▸ **Provided entries**:
----------------
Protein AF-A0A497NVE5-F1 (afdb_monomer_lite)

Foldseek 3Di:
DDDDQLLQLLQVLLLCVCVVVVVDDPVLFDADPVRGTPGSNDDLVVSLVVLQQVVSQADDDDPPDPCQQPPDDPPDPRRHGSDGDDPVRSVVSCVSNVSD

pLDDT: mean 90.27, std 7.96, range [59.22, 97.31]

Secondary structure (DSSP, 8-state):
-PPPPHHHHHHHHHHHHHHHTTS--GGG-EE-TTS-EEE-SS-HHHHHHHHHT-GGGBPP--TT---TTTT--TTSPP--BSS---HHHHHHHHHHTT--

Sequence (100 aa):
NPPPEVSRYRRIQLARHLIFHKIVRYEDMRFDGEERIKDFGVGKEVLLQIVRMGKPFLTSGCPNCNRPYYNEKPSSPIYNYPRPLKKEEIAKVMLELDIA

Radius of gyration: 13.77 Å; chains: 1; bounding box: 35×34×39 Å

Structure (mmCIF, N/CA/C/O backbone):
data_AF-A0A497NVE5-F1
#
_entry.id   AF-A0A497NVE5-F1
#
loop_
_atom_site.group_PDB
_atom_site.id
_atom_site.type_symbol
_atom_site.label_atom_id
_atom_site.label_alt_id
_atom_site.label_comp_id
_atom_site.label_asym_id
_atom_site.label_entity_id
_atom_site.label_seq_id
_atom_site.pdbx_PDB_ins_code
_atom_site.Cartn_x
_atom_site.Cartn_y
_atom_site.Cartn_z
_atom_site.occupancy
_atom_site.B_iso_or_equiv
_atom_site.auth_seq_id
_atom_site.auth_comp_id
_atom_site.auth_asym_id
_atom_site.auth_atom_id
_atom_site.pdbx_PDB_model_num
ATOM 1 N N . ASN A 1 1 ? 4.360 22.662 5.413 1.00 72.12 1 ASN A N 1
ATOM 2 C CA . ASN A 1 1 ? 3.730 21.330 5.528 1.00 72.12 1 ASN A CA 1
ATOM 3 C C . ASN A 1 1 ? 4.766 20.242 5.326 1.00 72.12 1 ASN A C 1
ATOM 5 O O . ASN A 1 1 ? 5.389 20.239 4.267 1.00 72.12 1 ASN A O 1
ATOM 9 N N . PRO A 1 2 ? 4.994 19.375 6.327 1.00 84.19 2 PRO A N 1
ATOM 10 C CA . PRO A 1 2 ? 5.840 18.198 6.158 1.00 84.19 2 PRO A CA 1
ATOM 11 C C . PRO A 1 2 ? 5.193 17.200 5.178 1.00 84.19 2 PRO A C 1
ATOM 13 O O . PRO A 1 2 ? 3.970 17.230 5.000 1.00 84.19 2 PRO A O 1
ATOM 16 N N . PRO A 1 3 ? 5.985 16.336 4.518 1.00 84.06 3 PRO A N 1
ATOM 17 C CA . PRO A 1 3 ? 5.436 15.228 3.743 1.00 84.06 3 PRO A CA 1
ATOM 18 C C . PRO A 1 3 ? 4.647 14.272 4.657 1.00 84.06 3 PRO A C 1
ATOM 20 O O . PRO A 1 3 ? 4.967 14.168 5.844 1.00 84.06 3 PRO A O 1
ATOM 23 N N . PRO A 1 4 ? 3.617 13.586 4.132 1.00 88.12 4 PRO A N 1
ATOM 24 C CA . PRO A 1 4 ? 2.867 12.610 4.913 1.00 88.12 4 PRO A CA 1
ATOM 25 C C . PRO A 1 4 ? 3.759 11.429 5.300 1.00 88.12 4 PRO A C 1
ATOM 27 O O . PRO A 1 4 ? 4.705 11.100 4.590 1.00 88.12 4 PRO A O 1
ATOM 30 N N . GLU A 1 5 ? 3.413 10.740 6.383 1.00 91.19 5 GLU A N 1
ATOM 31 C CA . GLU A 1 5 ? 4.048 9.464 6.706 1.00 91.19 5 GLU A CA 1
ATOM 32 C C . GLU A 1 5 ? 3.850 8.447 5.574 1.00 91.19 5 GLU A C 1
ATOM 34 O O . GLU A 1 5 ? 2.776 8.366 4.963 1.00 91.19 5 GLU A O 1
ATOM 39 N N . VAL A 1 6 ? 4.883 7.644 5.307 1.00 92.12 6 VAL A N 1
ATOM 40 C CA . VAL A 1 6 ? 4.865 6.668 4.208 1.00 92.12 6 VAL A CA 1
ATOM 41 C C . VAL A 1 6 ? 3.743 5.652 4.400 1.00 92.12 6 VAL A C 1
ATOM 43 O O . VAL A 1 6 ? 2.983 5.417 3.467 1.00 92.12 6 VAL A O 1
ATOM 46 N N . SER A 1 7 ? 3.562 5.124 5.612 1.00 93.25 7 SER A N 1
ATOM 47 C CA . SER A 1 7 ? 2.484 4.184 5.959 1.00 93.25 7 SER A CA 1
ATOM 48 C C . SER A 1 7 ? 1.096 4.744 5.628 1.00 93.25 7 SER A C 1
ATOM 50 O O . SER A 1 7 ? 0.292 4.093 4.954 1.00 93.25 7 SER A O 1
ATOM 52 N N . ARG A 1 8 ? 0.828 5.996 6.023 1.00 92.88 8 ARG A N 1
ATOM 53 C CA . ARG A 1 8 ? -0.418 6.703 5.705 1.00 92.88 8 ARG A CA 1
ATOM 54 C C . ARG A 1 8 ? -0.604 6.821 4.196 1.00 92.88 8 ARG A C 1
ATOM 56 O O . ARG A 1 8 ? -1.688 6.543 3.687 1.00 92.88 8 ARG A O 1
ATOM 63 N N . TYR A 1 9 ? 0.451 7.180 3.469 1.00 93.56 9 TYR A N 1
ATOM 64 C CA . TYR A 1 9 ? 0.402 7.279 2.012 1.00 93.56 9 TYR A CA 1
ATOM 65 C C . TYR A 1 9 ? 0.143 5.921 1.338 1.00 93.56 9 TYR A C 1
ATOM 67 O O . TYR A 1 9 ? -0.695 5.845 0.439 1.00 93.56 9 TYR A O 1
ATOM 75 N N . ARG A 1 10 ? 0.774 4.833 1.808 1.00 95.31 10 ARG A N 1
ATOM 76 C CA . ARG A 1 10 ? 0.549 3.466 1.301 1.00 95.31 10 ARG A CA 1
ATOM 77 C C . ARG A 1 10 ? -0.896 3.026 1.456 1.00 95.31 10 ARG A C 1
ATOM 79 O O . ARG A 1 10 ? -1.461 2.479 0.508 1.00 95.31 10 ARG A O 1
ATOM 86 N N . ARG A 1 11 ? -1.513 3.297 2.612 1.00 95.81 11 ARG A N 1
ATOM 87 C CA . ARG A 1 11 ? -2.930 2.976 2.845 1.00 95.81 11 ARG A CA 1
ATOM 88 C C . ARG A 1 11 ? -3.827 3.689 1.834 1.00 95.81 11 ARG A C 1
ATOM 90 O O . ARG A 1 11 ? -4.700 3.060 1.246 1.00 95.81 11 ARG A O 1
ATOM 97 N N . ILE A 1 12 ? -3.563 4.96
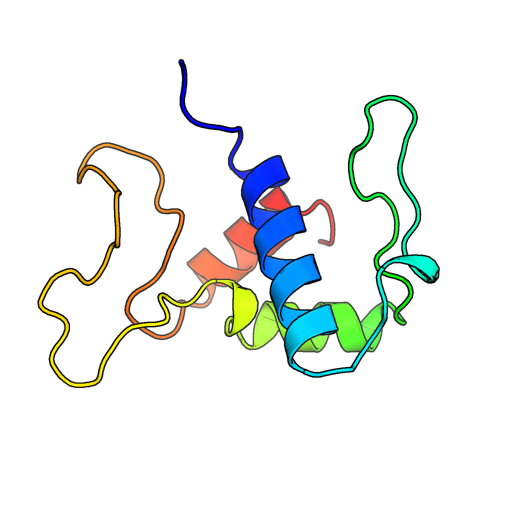5 1.554 1.00 95.56 12 ILE A N 1
ATOM 98 C CA . ILE A 1 12 ? -4.326 5.731 0.558 1.00 95.56 12 ILE A CA 1
ATOM 99 C C . ILE A 1 12 ? -4.083 5.228 -0.871 1.00 95.56 12 ILE A C 1
ATOM 101 O O . ILE A 1 12 ? -5.040 5.103 -1.634 1.00 95.56 12 ILE A O 1
ATOM 105 N N . GLN A 1 13 ? -2.843 4.894 -1.243 1.00 95.56 13 GLN A N 1
ATOM 106 C CA . GLN A 1 13 ? -2.542 4.289 -2.549 1.00 95.56 13 GLN A CA 1
ATOM 107 C C . GLN A 1 13 ? -3.320 2.982 -2.756 1.00 95.56 13 GLN A C 1
ATOM 109 O O . GLN A 1 13 ? -3.930 2.781 -3.810 1.00 95.56 13 GLN A O 1
ATOM 114 N N . LEU A 1 14 ? -3.349 2.126 -1.732 1.00 96.81 14 LEU A N 1
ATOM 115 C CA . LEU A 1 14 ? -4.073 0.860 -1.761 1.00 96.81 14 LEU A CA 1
----------------
▸ **Task requirements**: Work from the entries above. Set down exactly and only the lines from the line with "ATOM 54 C C" to the line with "ATOM 98 C CA", both included, and leave the pictures out.

▸ **Response below**:
ATOM 54 C C . ARG A 1 8 ? -0.604 6.821 4.196 1.00 92.88 8 ARG A C 1
ATOM 56 O O . ARG A 1 8 ? -1.688 6.543 3.687 1.00 92.88 8 ARG A O 1
ATOM 63 N N . TYR A 1 9 ? 0.451 7.180 3.469 1.00 93.56 9 TYR A N 1
ATOM 64 C CA . TYR A 1 9 ? 0.402 7.279 2.012 1.00 93.56 9 TYR A CA 1
ATOM 65 C C . TYR A 1 9 ? 0.143 5.921 1.338 1.00 93.56 9 TYR A C 1
ATOM 67 O O . TYR A 1 9 ? -0.695 5.845 0.439 1.00 93.56 9 TYR A O 1
ATOM 75 N N . ARG A 1 10 ? 0.774 4.833 1.808 1.00 95.31 10 ARG A N 1
ATOM 76 C CA . ARG A 1 10 ? 0.549 3.466 1.301 1.00 95.31 10 ARG A CA 1
ATOM 77 C C . ARG A 1 10 ? -0.896 3.026 1.456 1.00 95.31 10 ARG A C 1
ATOM 79 O O . ARG A 1 10 ? -1.461 2.479 0.508 1.00 95.31 10 ARG A O 1
ATOM 86 N N . ARG A 1 11 ? -1.513 3.297 2.612 1.00 95.81 11 ARG A N 1
ATOM 87 C CA . ARG A 1 11 ? -2.930 2.976 2.845 1.00 95.81 11 ARG A CA 1
ATOM 88 C C . ARG A 1 11 ? -3.827 3.689 1.834 1.00 95.81 11 ARG A C 1
ATOM 90 O O . ARG A 1 11 ? -4.700 3.060 1.246 1.00 95.81 11 ARG A O 1
ATOM 97 N N . ILE A 1 12 ? -3.563 4.96
5 1.554 1.00 95.56 12 ILE A N 1
ATOM 98 C CA . ILE A 1 12 ? -4.326 5.731 0.558 1.00 95.56 12 ILE A CA 1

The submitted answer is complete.